**What to work on**
Find the line below with "ATOM 101 N N" and the line with "ATOM 156 C CA". Output them and the lines between, exactly, but not the pictures.

[Collection entries]
--*--
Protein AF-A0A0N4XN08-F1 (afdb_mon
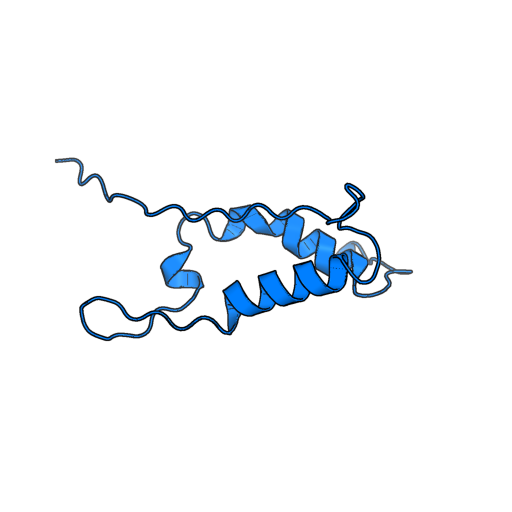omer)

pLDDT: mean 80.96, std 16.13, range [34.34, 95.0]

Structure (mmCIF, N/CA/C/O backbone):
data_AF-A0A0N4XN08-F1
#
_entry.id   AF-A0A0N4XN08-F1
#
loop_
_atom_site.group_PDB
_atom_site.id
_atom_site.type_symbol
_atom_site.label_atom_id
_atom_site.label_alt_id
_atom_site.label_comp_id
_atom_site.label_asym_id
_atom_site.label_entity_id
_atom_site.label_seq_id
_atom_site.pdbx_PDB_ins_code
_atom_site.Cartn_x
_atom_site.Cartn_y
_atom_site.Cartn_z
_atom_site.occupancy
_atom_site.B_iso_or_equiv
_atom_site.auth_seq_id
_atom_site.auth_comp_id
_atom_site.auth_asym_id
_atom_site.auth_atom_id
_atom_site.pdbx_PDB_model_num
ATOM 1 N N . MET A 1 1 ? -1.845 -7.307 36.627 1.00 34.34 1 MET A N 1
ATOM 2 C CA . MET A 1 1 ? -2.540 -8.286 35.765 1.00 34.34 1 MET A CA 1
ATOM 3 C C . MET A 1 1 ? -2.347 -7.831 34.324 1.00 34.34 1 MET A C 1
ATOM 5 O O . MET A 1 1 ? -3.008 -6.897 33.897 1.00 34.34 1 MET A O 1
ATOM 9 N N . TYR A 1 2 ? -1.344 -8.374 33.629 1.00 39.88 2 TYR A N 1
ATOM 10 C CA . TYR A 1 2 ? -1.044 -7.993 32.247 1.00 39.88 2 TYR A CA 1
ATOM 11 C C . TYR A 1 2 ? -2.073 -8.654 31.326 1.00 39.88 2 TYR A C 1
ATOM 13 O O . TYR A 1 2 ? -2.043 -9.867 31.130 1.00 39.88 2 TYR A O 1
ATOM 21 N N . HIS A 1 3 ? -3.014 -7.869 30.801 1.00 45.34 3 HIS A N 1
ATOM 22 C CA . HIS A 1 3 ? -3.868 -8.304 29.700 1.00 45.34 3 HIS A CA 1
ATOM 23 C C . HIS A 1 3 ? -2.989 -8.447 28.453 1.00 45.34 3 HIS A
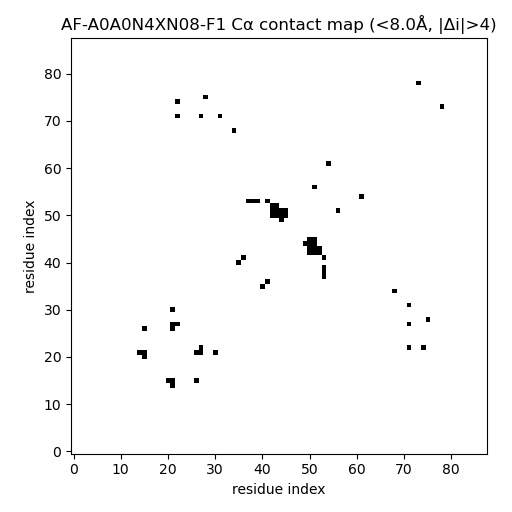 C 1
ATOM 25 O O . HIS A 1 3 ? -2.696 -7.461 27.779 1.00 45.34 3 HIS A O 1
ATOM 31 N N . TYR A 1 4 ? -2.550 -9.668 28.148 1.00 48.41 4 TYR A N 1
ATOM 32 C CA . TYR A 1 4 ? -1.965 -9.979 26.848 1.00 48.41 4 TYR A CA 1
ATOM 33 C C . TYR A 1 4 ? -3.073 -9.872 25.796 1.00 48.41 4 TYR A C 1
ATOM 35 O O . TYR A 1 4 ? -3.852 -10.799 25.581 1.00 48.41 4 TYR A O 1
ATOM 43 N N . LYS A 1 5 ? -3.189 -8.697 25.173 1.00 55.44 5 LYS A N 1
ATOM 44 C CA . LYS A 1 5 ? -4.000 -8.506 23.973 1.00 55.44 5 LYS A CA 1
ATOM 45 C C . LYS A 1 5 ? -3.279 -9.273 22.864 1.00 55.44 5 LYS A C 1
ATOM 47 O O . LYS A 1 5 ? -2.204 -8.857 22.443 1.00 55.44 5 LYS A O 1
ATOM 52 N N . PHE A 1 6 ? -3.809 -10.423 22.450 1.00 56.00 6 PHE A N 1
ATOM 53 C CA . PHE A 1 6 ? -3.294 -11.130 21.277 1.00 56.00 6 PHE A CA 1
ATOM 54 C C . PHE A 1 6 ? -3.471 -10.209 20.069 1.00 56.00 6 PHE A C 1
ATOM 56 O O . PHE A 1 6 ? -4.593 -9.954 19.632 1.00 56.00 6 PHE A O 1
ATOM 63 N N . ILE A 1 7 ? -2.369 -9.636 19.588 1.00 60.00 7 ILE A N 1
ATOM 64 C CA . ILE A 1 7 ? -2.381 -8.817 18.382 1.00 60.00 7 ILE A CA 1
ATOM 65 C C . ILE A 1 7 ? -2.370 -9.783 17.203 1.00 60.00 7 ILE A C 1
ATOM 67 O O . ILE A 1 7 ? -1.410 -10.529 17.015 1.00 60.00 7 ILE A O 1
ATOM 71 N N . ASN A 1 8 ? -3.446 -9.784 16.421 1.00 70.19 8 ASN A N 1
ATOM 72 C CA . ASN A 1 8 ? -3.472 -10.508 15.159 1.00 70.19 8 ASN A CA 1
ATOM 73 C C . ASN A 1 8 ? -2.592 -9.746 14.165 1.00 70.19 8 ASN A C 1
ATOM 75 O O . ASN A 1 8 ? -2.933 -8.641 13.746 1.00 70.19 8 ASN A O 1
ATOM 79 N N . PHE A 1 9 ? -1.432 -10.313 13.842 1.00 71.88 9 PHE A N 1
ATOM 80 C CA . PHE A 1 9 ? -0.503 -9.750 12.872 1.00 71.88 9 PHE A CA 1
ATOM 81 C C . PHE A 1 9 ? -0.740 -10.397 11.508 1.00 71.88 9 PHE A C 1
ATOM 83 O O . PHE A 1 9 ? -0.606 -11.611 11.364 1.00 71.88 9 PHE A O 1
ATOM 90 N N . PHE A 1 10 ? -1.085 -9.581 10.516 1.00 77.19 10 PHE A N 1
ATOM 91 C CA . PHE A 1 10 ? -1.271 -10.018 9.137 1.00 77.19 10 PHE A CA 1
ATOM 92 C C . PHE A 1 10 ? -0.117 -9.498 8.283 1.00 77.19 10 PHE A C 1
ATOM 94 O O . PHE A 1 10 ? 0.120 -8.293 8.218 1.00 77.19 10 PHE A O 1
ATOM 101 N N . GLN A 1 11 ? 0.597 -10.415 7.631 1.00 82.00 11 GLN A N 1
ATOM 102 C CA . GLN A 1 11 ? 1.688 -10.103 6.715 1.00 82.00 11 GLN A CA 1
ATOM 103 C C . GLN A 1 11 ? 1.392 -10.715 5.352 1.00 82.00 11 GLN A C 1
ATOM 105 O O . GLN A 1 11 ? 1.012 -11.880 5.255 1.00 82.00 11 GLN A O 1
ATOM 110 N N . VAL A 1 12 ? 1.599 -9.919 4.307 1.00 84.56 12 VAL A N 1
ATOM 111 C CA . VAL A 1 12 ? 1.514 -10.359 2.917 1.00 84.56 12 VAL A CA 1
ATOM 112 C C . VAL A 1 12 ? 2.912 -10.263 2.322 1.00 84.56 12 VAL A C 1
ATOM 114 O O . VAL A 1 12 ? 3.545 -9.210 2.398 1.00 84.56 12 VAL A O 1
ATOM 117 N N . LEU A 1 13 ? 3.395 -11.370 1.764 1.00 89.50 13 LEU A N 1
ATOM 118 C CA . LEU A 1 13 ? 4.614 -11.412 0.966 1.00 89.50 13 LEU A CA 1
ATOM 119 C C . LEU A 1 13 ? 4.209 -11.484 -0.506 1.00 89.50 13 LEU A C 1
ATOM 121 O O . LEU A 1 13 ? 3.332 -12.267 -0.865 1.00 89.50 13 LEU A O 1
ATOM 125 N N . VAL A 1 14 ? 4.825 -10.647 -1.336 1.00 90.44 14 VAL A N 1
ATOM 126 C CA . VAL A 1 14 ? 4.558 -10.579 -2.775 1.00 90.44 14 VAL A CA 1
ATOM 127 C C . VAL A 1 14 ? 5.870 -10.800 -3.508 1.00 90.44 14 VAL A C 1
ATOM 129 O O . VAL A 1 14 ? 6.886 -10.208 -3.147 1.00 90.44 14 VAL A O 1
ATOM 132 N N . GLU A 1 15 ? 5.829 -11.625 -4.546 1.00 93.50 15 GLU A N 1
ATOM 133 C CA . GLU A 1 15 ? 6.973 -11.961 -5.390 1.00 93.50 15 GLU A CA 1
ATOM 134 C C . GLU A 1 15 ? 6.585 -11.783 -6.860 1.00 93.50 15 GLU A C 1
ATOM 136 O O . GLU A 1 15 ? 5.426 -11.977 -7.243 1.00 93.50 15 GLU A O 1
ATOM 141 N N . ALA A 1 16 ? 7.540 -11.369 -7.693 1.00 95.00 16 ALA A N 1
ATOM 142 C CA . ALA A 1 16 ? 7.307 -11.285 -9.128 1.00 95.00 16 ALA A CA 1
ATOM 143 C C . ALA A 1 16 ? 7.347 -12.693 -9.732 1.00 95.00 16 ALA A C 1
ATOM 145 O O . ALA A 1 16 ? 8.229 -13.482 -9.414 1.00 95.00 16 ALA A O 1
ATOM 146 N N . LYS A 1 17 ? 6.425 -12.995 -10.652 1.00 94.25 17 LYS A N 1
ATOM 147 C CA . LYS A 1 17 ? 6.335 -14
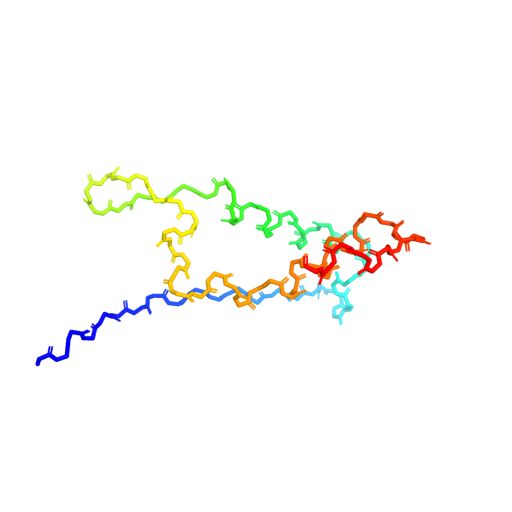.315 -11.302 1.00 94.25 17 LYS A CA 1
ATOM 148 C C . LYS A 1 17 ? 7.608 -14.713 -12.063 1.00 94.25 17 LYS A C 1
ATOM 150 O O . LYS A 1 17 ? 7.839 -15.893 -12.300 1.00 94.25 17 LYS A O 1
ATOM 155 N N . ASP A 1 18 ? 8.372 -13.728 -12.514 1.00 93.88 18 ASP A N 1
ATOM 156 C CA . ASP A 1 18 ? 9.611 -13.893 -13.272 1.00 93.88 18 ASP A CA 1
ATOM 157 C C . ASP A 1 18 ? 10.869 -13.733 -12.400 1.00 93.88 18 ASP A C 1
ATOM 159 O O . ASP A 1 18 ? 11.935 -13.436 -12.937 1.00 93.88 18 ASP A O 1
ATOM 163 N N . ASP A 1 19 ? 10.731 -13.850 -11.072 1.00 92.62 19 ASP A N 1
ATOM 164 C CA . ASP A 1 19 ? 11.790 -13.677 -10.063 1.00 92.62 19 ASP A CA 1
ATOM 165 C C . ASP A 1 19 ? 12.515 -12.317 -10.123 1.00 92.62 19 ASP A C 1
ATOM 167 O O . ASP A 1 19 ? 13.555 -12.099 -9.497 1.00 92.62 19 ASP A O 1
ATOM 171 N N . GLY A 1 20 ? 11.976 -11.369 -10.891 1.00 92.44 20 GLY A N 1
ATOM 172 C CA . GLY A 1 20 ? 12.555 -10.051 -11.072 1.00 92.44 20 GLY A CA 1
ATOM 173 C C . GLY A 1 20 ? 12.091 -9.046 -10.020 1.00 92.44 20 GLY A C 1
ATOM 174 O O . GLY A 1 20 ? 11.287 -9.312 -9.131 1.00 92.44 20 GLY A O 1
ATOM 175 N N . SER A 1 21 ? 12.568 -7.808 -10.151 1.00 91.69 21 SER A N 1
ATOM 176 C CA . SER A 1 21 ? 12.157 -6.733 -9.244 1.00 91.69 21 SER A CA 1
--*--
**Answer to this problem**
ATOM 101 N N . GLN A 1 11 ? 0.597 -10.415 7.631 1.00 82.00 11 GLN A N 1
ATOM 102 C CA . GLN A 1 11 ? 1.688 -10.103 6.715 1.00 82.00 11 GLN A CA 1
ATOM 103 C C . GLN A 1 11 ? 1.392 -10.715 5.352 1.00 82.00 11 GLN A C 1
ATOM 105 O O . GLN A 1 11 ? 1.012 -11.880 5.255 1.00 82.00 11 GLN A O 1
ATOM 110 N N . VAL A 1 12 ? 1.599 -9.919 4.307 1.00 84.56 12 VAL A N 1
ATOM 111 C CA . VAL A 1 12 ? 1.514 -10.359 2.917 1.00 84.56 12 VAL A CA 1
ATOM 112 C C . VAL A 1 12 ? 2.912 -10.263 2.322 1.00 84.56 12 VAL A C 1
ATOM 114 O O . VAL A 1 12 ? 3.545 -9.210 2.398 1.00 84.56 12 VAL A O 1
ATOM 117 N N . LEU A 1 13 ? 3.395 -11.370 1.764 1.00 89.50 13 LEU A N 1
ATOM 118 C CA . LEU A 1 13 ? 4.614 -11.412 0.966 1.00 89.50 13 LEU A CA 1
ATOM 119 C C . LEU A 1 13 ? 4.209 -11.484 -0.506 1.00 89.50 13 LEU A C 1
ATOM 121 O O . LEU A 1 13 ? 3.332 -12.267 -0.865 1.00 89.50 13 LEU A O 1
ATOM 125 N N . VAL A 1 14 ? 4.825 -10.647 -1.336 1.00 90.44 14 VAL A N 1
ATOM 126 C CA . VAL A 1 14 ? 4.558 -10.579 -2.775 1.00 90.44 14 VAL A CA 1
ATOM 127 C C . VAL A 1 14 ? 5.870 -10.800 -3.508 1.00 90.44 14 VAL A C 1
ATOM 129 O O . VAL A 1 14 ? 6.886 -10.208 -3.147 1.00 90.44 14 VAL A O 1
ATOM 132 N N . GLU A 1 15 ? 5.829 -11.625 -4.546 1.00 93.50 15 GLU A N 1
ATOM 133 C CA . GLU A 1 15 ? 6.973 -11.961 -5.390 1.00 93.50 15 GLU A CA 1
ATOM 134 C C . GLU A 1 15 ? 6.585 -11.783 -6.860 1.00 93.50 15 GLU A C 1
ATOM 136 O O . GLU A 1 15 ? 5.426 -11.977 -7.243 1.00 93.50 15 GLU A O 1
ATOM 141 N N . ALA A 1 16 ? 7.540 -11.369 -7.693 1.00 95.00 16 ALA A N 1
ATOM 142 C CA . ALA A 1 16 ? 7.307 -11.285 -9.128 1.00 95.00 16 ALA A CA 1
ATOM 143 C C . ALA A 1 16 ? 7.347 -12.693 -9.732 1.00 95.00 16 ALA A C 1
ATOM 145 O O . ALA A 1 16 ? 8.229 -13.482 -9.414 1.00 95.00 16 ALA A O 1
ATOM 146 N N . LYS A 1 17 ? 6.425 -12.995 -10.652 1.00 94.25 17 LYS A N 1
ATOM 147 C CA . LYS A 1 17 ? 6.335 -14
.315 -11.302 1.00 94.25 17 LYS A CA 1
ATOM 148 C C . LYS A 1 17 ? 7.608 -14.713 -12.063 1.00 94.25 17 LYS A C 1
ATOM 150 O O . LYS A 1 17 ? 7.839 -15.893 -12.300 1.00 94.25 17 LYS A O 1
ATOM 155 N N . ASP A 1 18 ? 8.372 -13.728 -12.514 1.00 93.88 18 ASP A N 1
ATOM 156 C CA . ASP A 1 18 ? 9.611 -13.893 -13.272 1.00 93.88 18 ASP A CA 1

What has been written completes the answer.